Directions | Look below for the lines from the one with "ATOM 225 C C" to the one with "ATOM 233 C CA", and copy exactly those lines, both ends included.

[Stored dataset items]
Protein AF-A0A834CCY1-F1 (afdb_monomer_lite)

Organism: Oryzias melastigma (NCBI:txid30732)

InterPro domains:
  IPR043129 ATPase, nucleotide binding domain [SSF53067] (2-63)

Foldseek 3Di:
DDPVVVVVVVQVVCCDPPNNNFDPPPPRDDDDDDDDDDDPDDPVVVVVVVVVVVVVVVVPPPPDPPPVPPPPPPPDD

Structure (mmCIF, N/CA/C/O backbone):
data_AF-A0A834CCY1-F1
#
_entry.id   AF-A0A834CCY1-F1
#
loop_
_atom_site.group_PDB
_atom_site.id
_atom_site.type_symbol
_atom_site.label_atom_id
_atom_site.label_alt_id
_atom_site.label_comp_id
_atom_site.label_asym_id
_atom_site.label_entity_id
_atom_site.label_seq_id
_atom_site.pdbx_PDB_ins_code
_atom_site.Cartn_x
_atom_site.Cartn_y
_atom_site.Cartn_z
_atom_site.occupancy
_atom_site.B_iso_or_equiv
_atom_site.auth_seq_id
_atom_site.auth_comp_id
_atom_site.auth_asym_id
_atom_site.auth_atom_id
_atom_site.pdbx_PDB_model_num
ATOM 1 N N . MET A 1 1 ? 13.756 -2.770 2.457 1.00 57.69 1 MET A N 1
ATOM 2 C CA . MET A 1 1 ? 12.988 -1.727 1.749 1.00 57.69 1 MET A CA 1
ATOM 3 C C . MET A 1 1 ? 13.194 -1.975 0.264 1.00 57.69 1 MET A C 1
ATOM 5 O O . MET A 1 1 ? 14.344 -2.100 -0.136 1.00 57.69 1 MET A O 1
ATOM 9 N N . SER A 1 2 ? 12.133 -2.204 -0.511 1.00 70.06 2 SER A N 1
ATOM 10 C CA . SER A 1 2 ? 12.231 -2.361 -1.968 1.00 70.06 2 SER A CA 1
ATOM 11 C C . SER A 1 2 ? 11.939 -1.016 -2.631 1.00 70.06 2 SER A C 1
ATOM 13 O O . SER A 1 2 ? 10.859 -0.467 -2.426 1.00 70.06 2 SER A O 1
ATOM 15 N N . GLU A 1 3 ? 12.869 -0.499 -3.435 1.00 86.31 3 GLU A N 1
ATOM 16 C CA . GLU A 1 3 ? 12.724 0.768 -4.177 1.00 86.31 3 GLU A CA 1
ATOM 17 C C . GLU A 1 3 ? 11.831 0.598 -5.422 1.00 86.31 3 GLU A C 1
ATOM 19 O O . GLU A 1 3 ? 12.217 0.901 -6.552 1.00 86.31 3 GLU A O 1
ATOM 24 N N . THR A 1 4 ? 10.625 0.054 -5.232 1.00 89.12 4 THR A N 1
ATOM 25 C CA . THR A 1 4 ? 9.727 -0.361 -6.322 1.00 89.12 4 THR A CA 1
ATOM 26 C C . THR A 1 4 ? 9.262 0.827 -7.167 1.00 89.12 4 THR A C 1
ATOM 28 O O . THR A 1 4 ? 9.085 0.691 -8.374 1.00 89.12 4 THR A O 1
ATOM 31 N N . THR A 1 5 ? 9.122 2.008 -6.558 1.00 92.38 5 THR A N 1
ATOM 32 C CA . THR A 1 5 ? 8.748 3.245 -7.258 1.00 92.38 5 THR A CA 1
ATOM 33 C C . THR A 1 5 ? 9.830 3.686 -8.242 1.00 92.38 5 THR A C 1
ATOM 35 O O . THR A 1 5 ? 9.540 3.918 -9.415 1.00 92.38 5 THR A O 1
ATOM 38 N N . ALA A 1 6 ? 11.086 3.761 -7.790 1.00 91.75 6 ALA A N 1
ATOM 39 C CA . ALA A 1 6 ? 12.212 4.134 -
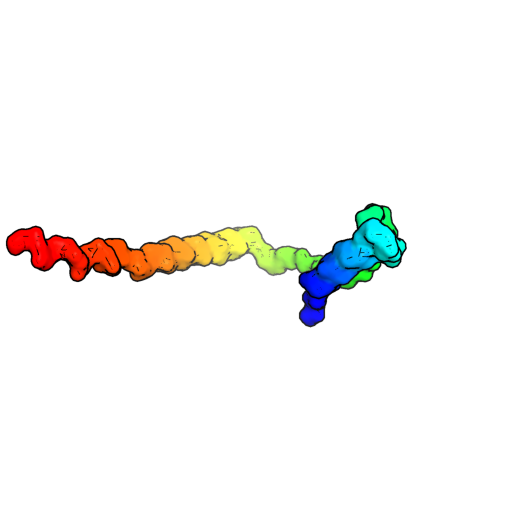8.644 1.00 91.75 6 ALA A CA 1
ATOM 40 C C . ALA A 1 6 ? 12.466 3.074 -9.726 1.00 91.75 6 ALA A C 1
ATOM 42 O O . ALA A 1 6 ? 12.700 3.416 
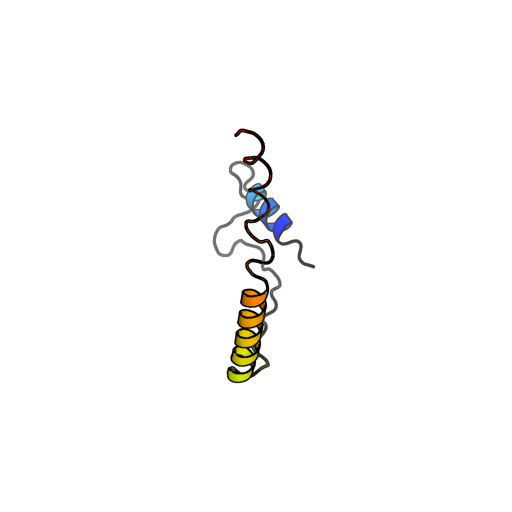-10.885 1.00 91.75 6 ALA A O 1
ATOM 43 N N . LEU A 1 7 ? 12.338 1.790 -9.368 1.00 88.88 7 LEU A N 1
ATOM 44 C CA . LEU A 1 7 ? 12.400 0.689 -10.324 1.00 88.88 7 LEU A CA 1
ATOM 45 C C . LEU A 1 7 ? 11.330 0.837 -11.413 1.00 88.88 7 LEU A C 1
ATOM 47 O O . LEU A 1 7 ? 11.655 0.716 -12.585 1.00 88.88 7 LEU A O 1
ATOM 51 N N . GLY A 1 8 ? 10.080 1.145 -11.053 1.00 90.06 8 GLY A N 1
ATOM 52 C CA . GLY A 1 8 ? 8.998 1.359 -12.017 1.00 90.06 8 GLY A CA 1
ATOM 53 C C . GLY A 1 8 ? 9.288 2.495 -13.002 1.00 90.06 8 GLY A C 1
ATOM 54 O O . GLY A 1 8 ? 9.093 2.327 -14.205 1.00 90.06 8 GLY A O 1
ATOM 55 N N . ALA A 1 9 ? 9.822 3.619 -12.514 1.00 93.25 9 ALA A N 1
ATOM 56 C CA . ALA A 1 9 ? 10.229 4.738 -13.365 1.00 93.25 9 ALA A CA 1
ATOM 57 C C . ALA A 1 9 ? 11.367 4.353 -14.328 1.00 93.25 9 ALA A C 1
ATOM 59 O O . ALA A 1 9 ? 11.291 4.644 -15.521 1.00 93.25 9 ALA A O 1
ATOM 60 N N . ALA A 1 10 ? 12.388 3.644 -13.836 1.00 90.88 10 ALA A N 1
ATOM 61 C CA . ALA A 1 10 ? 13.468 3.127 -14.675 1.00 90.88 10 ALA A CA 1
ATOM 62 C C . ALA A 1 10 ? 12.952 2.113 -15.711 1.00 90.88 10 ALA A C 1
ATOM 64 O O . ALA A 1 10 ? 13.399 2.128 -16.855 1.00 90.88 10 ALA A O 1
ATOM 65 N N . VAL A 1 11 ? 11.987 1.263 -15.325 1.00 90.25 11 VAL A N 1
ATOM 66 C CA . VAL A 1 11 ? 11.352 0.259 -16.196 1.00 90.25 11 VAL A CA 1
ATOM 67 C C . VAL A 1 11 ? 10.633 0.912 -17.363 1.00 90.25 11 VAL A C 1
ATOM 69 O O . VAL A 1 11 ? 10.850 0.524 -18.510 1.00 90.25 11 VAL A O 1
ATOM 72 N N . ALA A 1 12 ? 9.851 1.952 -17.082 1.00 91.19 12 ALA A N 1
ATOM 73 C CA . ALA A 1 12 ? 9.180 2.735 -18.108 1.00 91.19 12 ALA A CA 1
ATOM 74 C C . ALA A 1 12 ? 10.174 3.462 -19.030 1.00 91.19 12 ALA A C 1
ATOM 76 O O . ALA A 1 12 ? 10.021 3.409 -20.247 1.00 91.19 12 ALA A O 1
ATOM 77 N N . ALA A 1 13 ? 11.211 4.097 -1
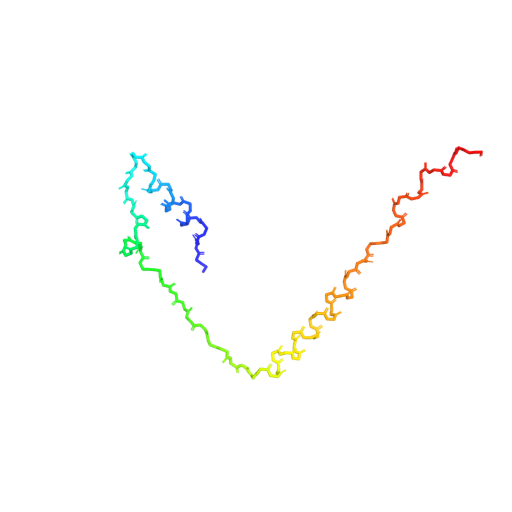8.473 1.00 92.69 13 ALA A N 1
ATOM 78 C CA . ALA A 1 13 ? 12.212 4.816 -19.262 1.00 92.69 13 ALA A CA 1
ATOM 79 C C . ALA A 1 13 ? 13.035 3.883 -20.170 1.00 92.69 13 ALA A C 1
ATOM 81 O O . ALA A 1 13 ? 13.287 4.212 -21.325 1.00 92.69 13 ALA A O 1
ATOM 82 N N . GLY A 1 14 ? 13.421 2.702 -19.674 1.00 90.38 14 GLY A N 1
ATOM 83 C CA . GLY A 1 14 ? 14.180 1.711 -20.442 1.00 90.38 14 GLY A CA 1
ATOM 84 C C . GLY A 1 14 ? 13.388 1.052 -21.575 1.00 90.38 14 GLY A C 1
ATOM 85 O O . GLY A 1 14 ? 13.994 0.537 -22.511 1.00 90.38 14 GLY A O 1
ATOM 86 N N . ALA A 1 15 ? 12.055 1.070 -21.499 1.00 91.94 15 ALA A N 1
ATOM 87 C CA . ALA A 1 15 ? 11.158 0.524 -22.517 1.00 91.94 15 ALA A CA 1
ATOM 88 C C . ALA A 1 15 ? 10.608 1.578 -23.493 1.00 91.94 15 ALA A C 1
ATOM 90 O O . ALA A 1 15 ? 9.769 1.253 -24.332 1.00 91.94 15 ALA A O 1
ATOM 91 N N . ALA A 1 16 ? 11.025 2.840 -23.359 1.00 92.81 16 ALA A N 1
ATOM 92 C CA . ALA A 1 16 ? 10.606 3.904 -24.258 1.00 92.81 16 ALA A CA 1
ATOM 93 C C . ALA A 1 16 ? 11.162 3.689 -25.676 1.00 92.81 16 ALA A C 1
ATOM 95 O O . ALA A 1 16 ? 12.268 3.169 -25.852 1.00 92.81 16 ALA A O 1
ATOM 96 N N . GLU A 1 17 ? 10.396 4.136 -26.672 1.00 89.94 17 GLU A N 1
ATOM 97 C CA . GLU A 1 17 ? 10.771 4.070 -28.086 1.00 89.94 17 GLU A CA 1
ATOM 98 C C . GLU A 1 17 ? 12.121 4.763 -28.323 1.00 89.94 17 GLU A C 1
ATOM 100 O O . GLU A 1 17 ? 12.327 5.907 -27.911 1.00 89.94 17 GLU A O 1
ATOM 105 N N . GLY A 1 18 ? 13.055 4.056 -28.962 1.00 87.69 18 GLY A N 1
ATOM 106 C CA . GLY A 1 18 ? 14.402 4.559 -29.231 1.00 87.69 18 GLY A CA 1
ATOM 107 C C . GLY A 1 18 ? 15.407 4.337 -28.095 1.00 87.69 18 GLY A C 1
ATOM 108 O O . GLY A 1 18 ? 16.598 4.561 -28.307 1.00 87.69 18 GLY A O 1
ATOM 109 N N . VAL A 1 19 ? 14.964 3.871 -26.920 1.00 91.62 19 VAL A N 1
ATOM 110 C CA . VAL A 1 19 ? 15.838 3.327 -25.866 1.00 91.62 19 VAL A CA 1
ATOM 111 C C . VAL A 1 19 ? 15.869 1.802 -25.967 1.00 91.62 19 VAL A C 1
ATOM 113 O O . VAL A 1 19 ? 16.948 1.231 -26.093 1.00 91.62 19 VAL A O 1
ATOM 116 N N . ASP A 1 20 ? 14.696 1.156 -25.938 1.00 86.00 20 ASP A N 1
ATOM 117 C CA . ASP A 1 20 ? 14.485 -0.284 -26.189 1.00 86.00 20 ASP A CA 1
ATOM 118 C C . ASP A 1 20 ? 15.414 -1.249 -25.407 1.00 86.00 20 ASP A C 1
ATOM 120 O O . ASP A 1 20 ? 15.657 -2.386 -25.816 1.00 86.00 20 ASP A O 1
ATOM 124 N N . VAL A 1 21 ? 15.921 -0.821 -24.243 1.00 88.38 21 VAL A N 1
ATOM 125 C CA . VAL A 1 21 ? 16.793 -1.628 -23.365 1.00 88.38 21 VAL A CA 1
ATOM 126 C C . VAL A 1 21 ? 15.979 -2.661 -22.584 1.00 88.38 21 VAL A C 1
ATOM 128 O O . VAL A 1 21 ? 16.493 -3.721 -22.222 1.00 88.38 21 VAL A O 1
ATOM 131 N N . TRP A 1 22 ? 14.700 -2.376 -22.334 1.00 84.81 22 TRP A N 1
ATOM 132 C CA . TRP A 1 22 ? 13.787 -3.258 -21.617 1.00 84.81 22 TRP A CA 1
ATOM 133 C C . TRP A 1 22 ? 12.499 -3.529 -22.391 1.00 84.81 22 TRP A C 1
ATOM 135 O O . TRP A 1 22 ? 11.939 -2.664 -23.052 1.00 84.81 22 TRP A O 1
ATOM 145 N N . SER A 1 23 ? 12.005 -4.763 -22.268 1.00 85.19 23 SER A N 1
ATOM 146 C CA . SER A 1 23 ? 10.754 -5.213 -22.877 1.00 85.19 23 SER A CA 1
ATOM 147 C C . SER A 1 23 ? 9.708 -5.433 -21.792 1.00 85.19 23 SER A C 1
ATOM 149 O O . SER A 1 23 ? 9.875 -6.282 -20.918 1.00 85.19 23 SER A O 1
ATOM 151 N N . LEU A 1 24 ? 8.594 -4.705 -21.880 1.00 85.06 24 LEU A N 1
ATOM 152 C CA . LEU A 1 24 ? 7.445 -4.873 -20.979 1.00 85.06 24 LEU A CA 1
ATOM 153 C C . LEU A 1 24 ? 6.528 -6.029 -21.394 1.00 85.06 24 LEU A C 1
ATOM 155 O O . LEU A 1 24 ? 5.453 -6.214 -20.822 1.00 85.06 24 LEU A O 1
ATOM 159 N N . ARG A 1 25 ? 6.923 -6.810 -22.407 1.00 85.88 25 ARG A N 1
ATOM 160 C CA . ARG A 1 25 ? 6.159 -7.985 -22.820 1.00 85.88 25 ARG A CA 1
ATOM 161 C C . ARG A 1 25 ? 6.121 -8.995 -21.666 1.00 85.88 25 ARG A C 1
ATOM 163 O O . ARG A 1 25 ? 7.145 -9.189 -21.000 1.00 85.88 25 ARG A O 1
ATOM 170 N N . PRO A 1 26 ? 4.991 -9.695 -21.466 1.00 78.31 26 PRO A N 1
ATOM 171 C CA . PRO A 1 26 ? 4.910 -10.771 -20.486 1.00 78.31 26 PRO A CA 1
ATOM 172 C C . PRO A 1 26 ? 6.085 -11.750 -20.645 1.00 78.31 26 PRO A C 1
ATOM 174 O O . PRO A 1 26 ? 6.417 -12.146 -21.761 1.00 78.31 26 PRO A O 1
ATOM 177 N N . GLY A 1 27 ? 6.745 -12.095 -19.537 1.00 77.50 27 GLY A N 1
ATOM 178 C CA . GLY A 1 27 ? 7.887 -13.019 -19.516 1.00 77.50 27 GLY A CA 1
ATOM 179 C C . GLY A 1 27 ? 9.277 -12.401 -19.727 1.00 77.50 27 GLY A C 1
ATOM 180 O O . GLY A 1 27 ? 10.259 -13.101 -19.509 1.00 77.50 27 GLY A O 1
ATOM 181 N N . HIS A 1 28 ? 9.386 -11.115 -20.087 1.00 75.88 28 HIS A N 1
ATOM 182 C CA . HIS A 1 28 ? 10.680 -10.414 -20.222 1.00 75.88 28 HIS A CA 1
ATOM 183 C C . HIS A 1 28 ? 11.024 -9.509 -19.032 1.00 75.88 28 HIS A C 1
ATOM 185 O O . HIS A 1 28 ? 12.125 -8.965 -18.962 1.00 75.88 28 HIS A O 1
ATOM 191 N N . LEU A 1 29 ? 10.089 -9.346 -18.095 1.00 76.62 29 LEU A N 1
ATOM 192 C CA . LEU A 1 29 ? 10.314 -8.570 -16.884 1.00 76.62 29 LEU A CA 1
ATOM 193 C C . LEU A 1 29 ? 11.197 -9.347 -15.897 1.00 76.62 29 LEU A C 1
ATOM 195 O O . LEU A 1 29 ? 11.074 -10.572 -15.795 1.00 76.62 29 LEU A O 1
ATOM 199 N N . PRO A 1 30 ? 12.066 -8.653 -15.143 1.00 71.12 30 PRO A N 1
ATOM 200 C CA . PRO A 1 30 ? 12.899 -9.292 -14.136 1.00 71.12 30 PRO A CA 1
ATOM 201 C C . PRO A 1 30 ? 12.031 -10.004 -13.094 1.00 71.12 30 PRO A C 1
ATOM 203 O O . PRO A 1 30 ? 11.019 -9.469 -12.638 1.00 71.12 30 PRO A O 1
ATOM 206 N N . GLN A 1 31 ? 12.445 -11.208 -12.690 1.00 72.50 31 GLN A N 1
ATOM 207 C CA . GLN A 1 31 ? 11.820 -11.893 -11.562 1.00 72.50 31 GLN A CA 1
ATOM 208 C C . GLN A 1 31 ? 12.069 -11.087 -10.289 1.00 72.50 31 GLN A C 1
ATOM 210 O O . GLN A 1 31 ? 13.187 -11.018 -9.775 1.00 72.50 31 GLN A O 1
ATOM 215 N N . LEU A 1 32 ? 11.007 -10.468 -9.784 1.00 76.56 32 LEU A N 1
ATOM 216 C CA . LEU A 1 32 ? 11.039 -9.768 -8.513 1.00 76.56 32 LEU A CA 1
ATOM 217 C C . LEU A 1 32 ? 10.920 -10.787 -7.385 1.00 76.56 32 LEU A C 1
ATOM 219 O O . LEU A 1 32 ? 10.064 -11.670 -7.411 1.00 76.56 32 LEU A O 1
ATOM 223 N N . LYS A 1 33 ? 11.772 -10.646 -6.368 1.00 82.81 33 LYS A N 1
ATOM 224 C CA . LYS A 1 33 ? 11.599 -11.388 -5.122 1.00 82.81 33 LYS A CA 1
ATOM 225 C C . LYS A 1 33 ? 10.329 -10.885 -4.447 1.00 82.81 33 LYS A C 1
ATOM 227 O O . LYS A 1 33 ? 10.274 -9.738 -4.012 1.00 82.81 33 LYS A O 1
ATOM 232 N N . SER A 1 34 ? 9.326 -11.746 -4.377 1.00 84.94 34 SER A N 1
ATOM 233 C CA . SER A 1 34 ? 8.078 -11.490 -3.671 1.00 84.94 34 SER A CA 1
ATOM 234 C C . SER A 1 34 ? 7.931 -12.468 -2.518 1.00 84.94 34 SER A C 1
ATOM 236 O O . SER A 1 34 ? 8.144 -13.669 -2.686 1.00 84.94 34 SER A O 1
ATOM 238 N N . GLU A 1 35 ? 7.507 -11.962 -1.370 1.00 90.81 35 GLU A N 1
ATOM 239 C CA . GLU A 1 35 ? 7.091 -12.784 -0.241 1.00 90.81 35 GLU A CA 1
ATOM 240 C C . GLU A 1 35 ? 5.570 -12.929 -0.266 1.00 90.81 35 GLU A C 1
ATOM 242 O O . GLU A 1 35 ? 4.845 -11.975 -0.551 1.00 90.81 35 GLU A O 1
ATOM 247 N N . THR A 1 36 ? 5.082 -14.138 0.002 1.00 93.00 36 THR A N 1
ATOM 248 C CA . THR A 1 36 ? 3.645 -14.411 0.093 1.00 93.00 36 THR A CA 1
ATOM 249 C C . THR A 1 36 ? 3.276 -14.606 1.552 1.00 93.00 36 THR A C 1
ATOM 251 O O . THR A 1 36 ? 3.788 -15.513 2.206 1.00 93.00 36 THR A O 1
ATOM 254 N N . PHE A 1 37 ? 2.363 -13.778 2.051 1.00 94.62 37 PHE A N 1
ATOM 255 C CA . PHE A 1 37 ? 1.832 -13.884 3.406 1.00 94.62 37 PHE A CA 1
ATOM 256 C C . PHE A 1 37 ? 0.452 -14.532 3.379 1.00 94.62 37 PHE A C 1
ATOM 258 O O . PHE A 1 37 ? -0.348 -14.267 2.483 1.00 94.62 37 PHE A O 1
ATOM 265 N N . GLN A 1 38 ? 0.177 -15.371 4.375 1.00 96.62 38 GLN A N 1
ATOM 266 C CA . GLN A 1 38 ? -1.111 -16.043 4.543 1.00 96.62 38 GLN A CA 1
ATOM 267 C C . GLN A 1 38 ? -1.781 -15.569 5.836 1.00 96.62 38 GLN A C 1
ATOM 269 O O . GLN A 1 38 ? -1.067 -15.329 6.816 1.00 96.62 38 GLN A O 1
ATOM 274 N N . PRO A 1 39 ? -3.121 -15.452 5.883 1.00 96.38 39 PRO A N 1
ATOM 275 C CA . PRO A 1 39 ? -3.832 -15.089 7.104 1.00 96.38 39 PRO A CA 1
ATOM 276 C C . PRO A 1 39 ? -3.453 -16.013 8.265 1.00 96.38 39 PRO A C 1
ATOM 278 O O . PRO A 1 39 ? -3.518 -17.231 8.140 1.00 96.38 39 PRO A O 1
ATOM 281 N N . GLN A 1 40 ? -3.041 -15.421 9.386 1.00 96.94 40 GLN A N 1
ATOM 282 C CA . GLN A 1 40 ? -2.673 -16.156 10.607 1.00 96.94 40 GLN A CA 1
ATOM 283 C C . GLN A 1 40 ? -3.746 -16.065 11.701 1.00 96.94 40 GLN A C 1
ATOM 285 O O . GLN A 1 40 ? -3.618 -16.697 12.744 1.00 96.94 40 GLN A O 1
ATOM 290 N N . ILE A 1 41 ? -4.791 -15.264 11.476 1.00 96.50 41 ILE A N 1
ATOM 291 C CA . ILE A 1 41 ? -5.913 -15.077 12.400 1.00 96.50 41 ILE A CA 1
ATOM 292 C C . ILE A 1 41 ? -7.194 -15.623 11.780 1.00 96.50 41 ILE A C 1
ATOM 294 O O . ILE A 1 41 ? -7.309 -15.719 10.555 1.00 96.50 41 ILE A O 1
ATOM 298 N N . ASN A 1 42 ? -8.159 -15.966 12.630 1.00 96.75 42 ASN A N 1
ATOM 299 C CA . ASN A 1 42 ? -9.469 -16.397 12.161 1.00 96.75 42 ASN A CA 1
ATOM 300 C C . ASN A 1 42 ? -10.264 -15.213 11.568 1.00 96.75 42 ASN A C 1
ATOM 302 O O . ASN A 1 42 ? -9.949 -14.035 11.778 1.00 96.75 42 ASN A O 1
ATOM 306 N N . VAL A 1 43 ? -11.293 -15.545 10.789 1.00 96.44 43 VAL A N 1
ATOM 307 C CA . VAL A 1 43 ? -12.113 -14.547 10.089 1.00 96.44 43 VAL A CA 1
ATOM 308 C C . VAL A 1 43 ? -12.889 -13.684 11.086 1.00 96.44 43 VAL A C 1
ATOM 310 O O . VAL A 1 43 ? -12.855 -12.461 10.971 1.00 96.44 43 VAL A O 1
ATOM 313 N N . ASP A 1 44 ? -13.482 -14.292 12.115 1.00 97.81 44 ASP A N 1
ATOM 314 C CA . ASP A 1 44 ? -14.286 -13.586 13.122 1.00 97.81 44 ASP A CA 1
ATOM 315 C C . ASP A 1 44 ? -13.480 -12.509 13.872 1.00 97.81 44 ASP A C 1
ATOM 317 O O . ASP A 1 44 ? -13.954 -11.398 14.116 1.00 97.81 44 ASP A O 1
ATOM 321 N N . GLU A 1 45 ? -12.224 -12.800 14.215 1.00 97.56 45 GLU A N 1
ATOM 322 C CA . GLU A 1 45 ? -11.312 -11.865 14.868 1.00 97.56 45 GLU A CA 1
ATOM 323 C C . GLU A 1 45 ? -10.921 -10.721 13.928 1.00 97.56 45 GLU A C 1
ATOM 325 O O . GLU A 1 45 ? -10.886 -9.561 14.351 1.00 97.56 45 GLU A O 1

Answer section |
ATOM 225 C C . LYS A 1 33 ? 10.329 -10.885 -4.447 1.00 82.81 33 LYS A C 1
ATOM 227 O O . LYS A 1 33 ? 10.274 -9.738 -4.012 1.00 82.81 33 LYS A O 1
ATOM 232 N N . SER A 1 34 ? 9.326 -11.746 -4.377 1.00 84.94 34 SER A N 1
ATOM 233 C CA . SER A 1 34 ? 8.078 -11.490 -3.671 1.00 84.94 34 SER A CA 1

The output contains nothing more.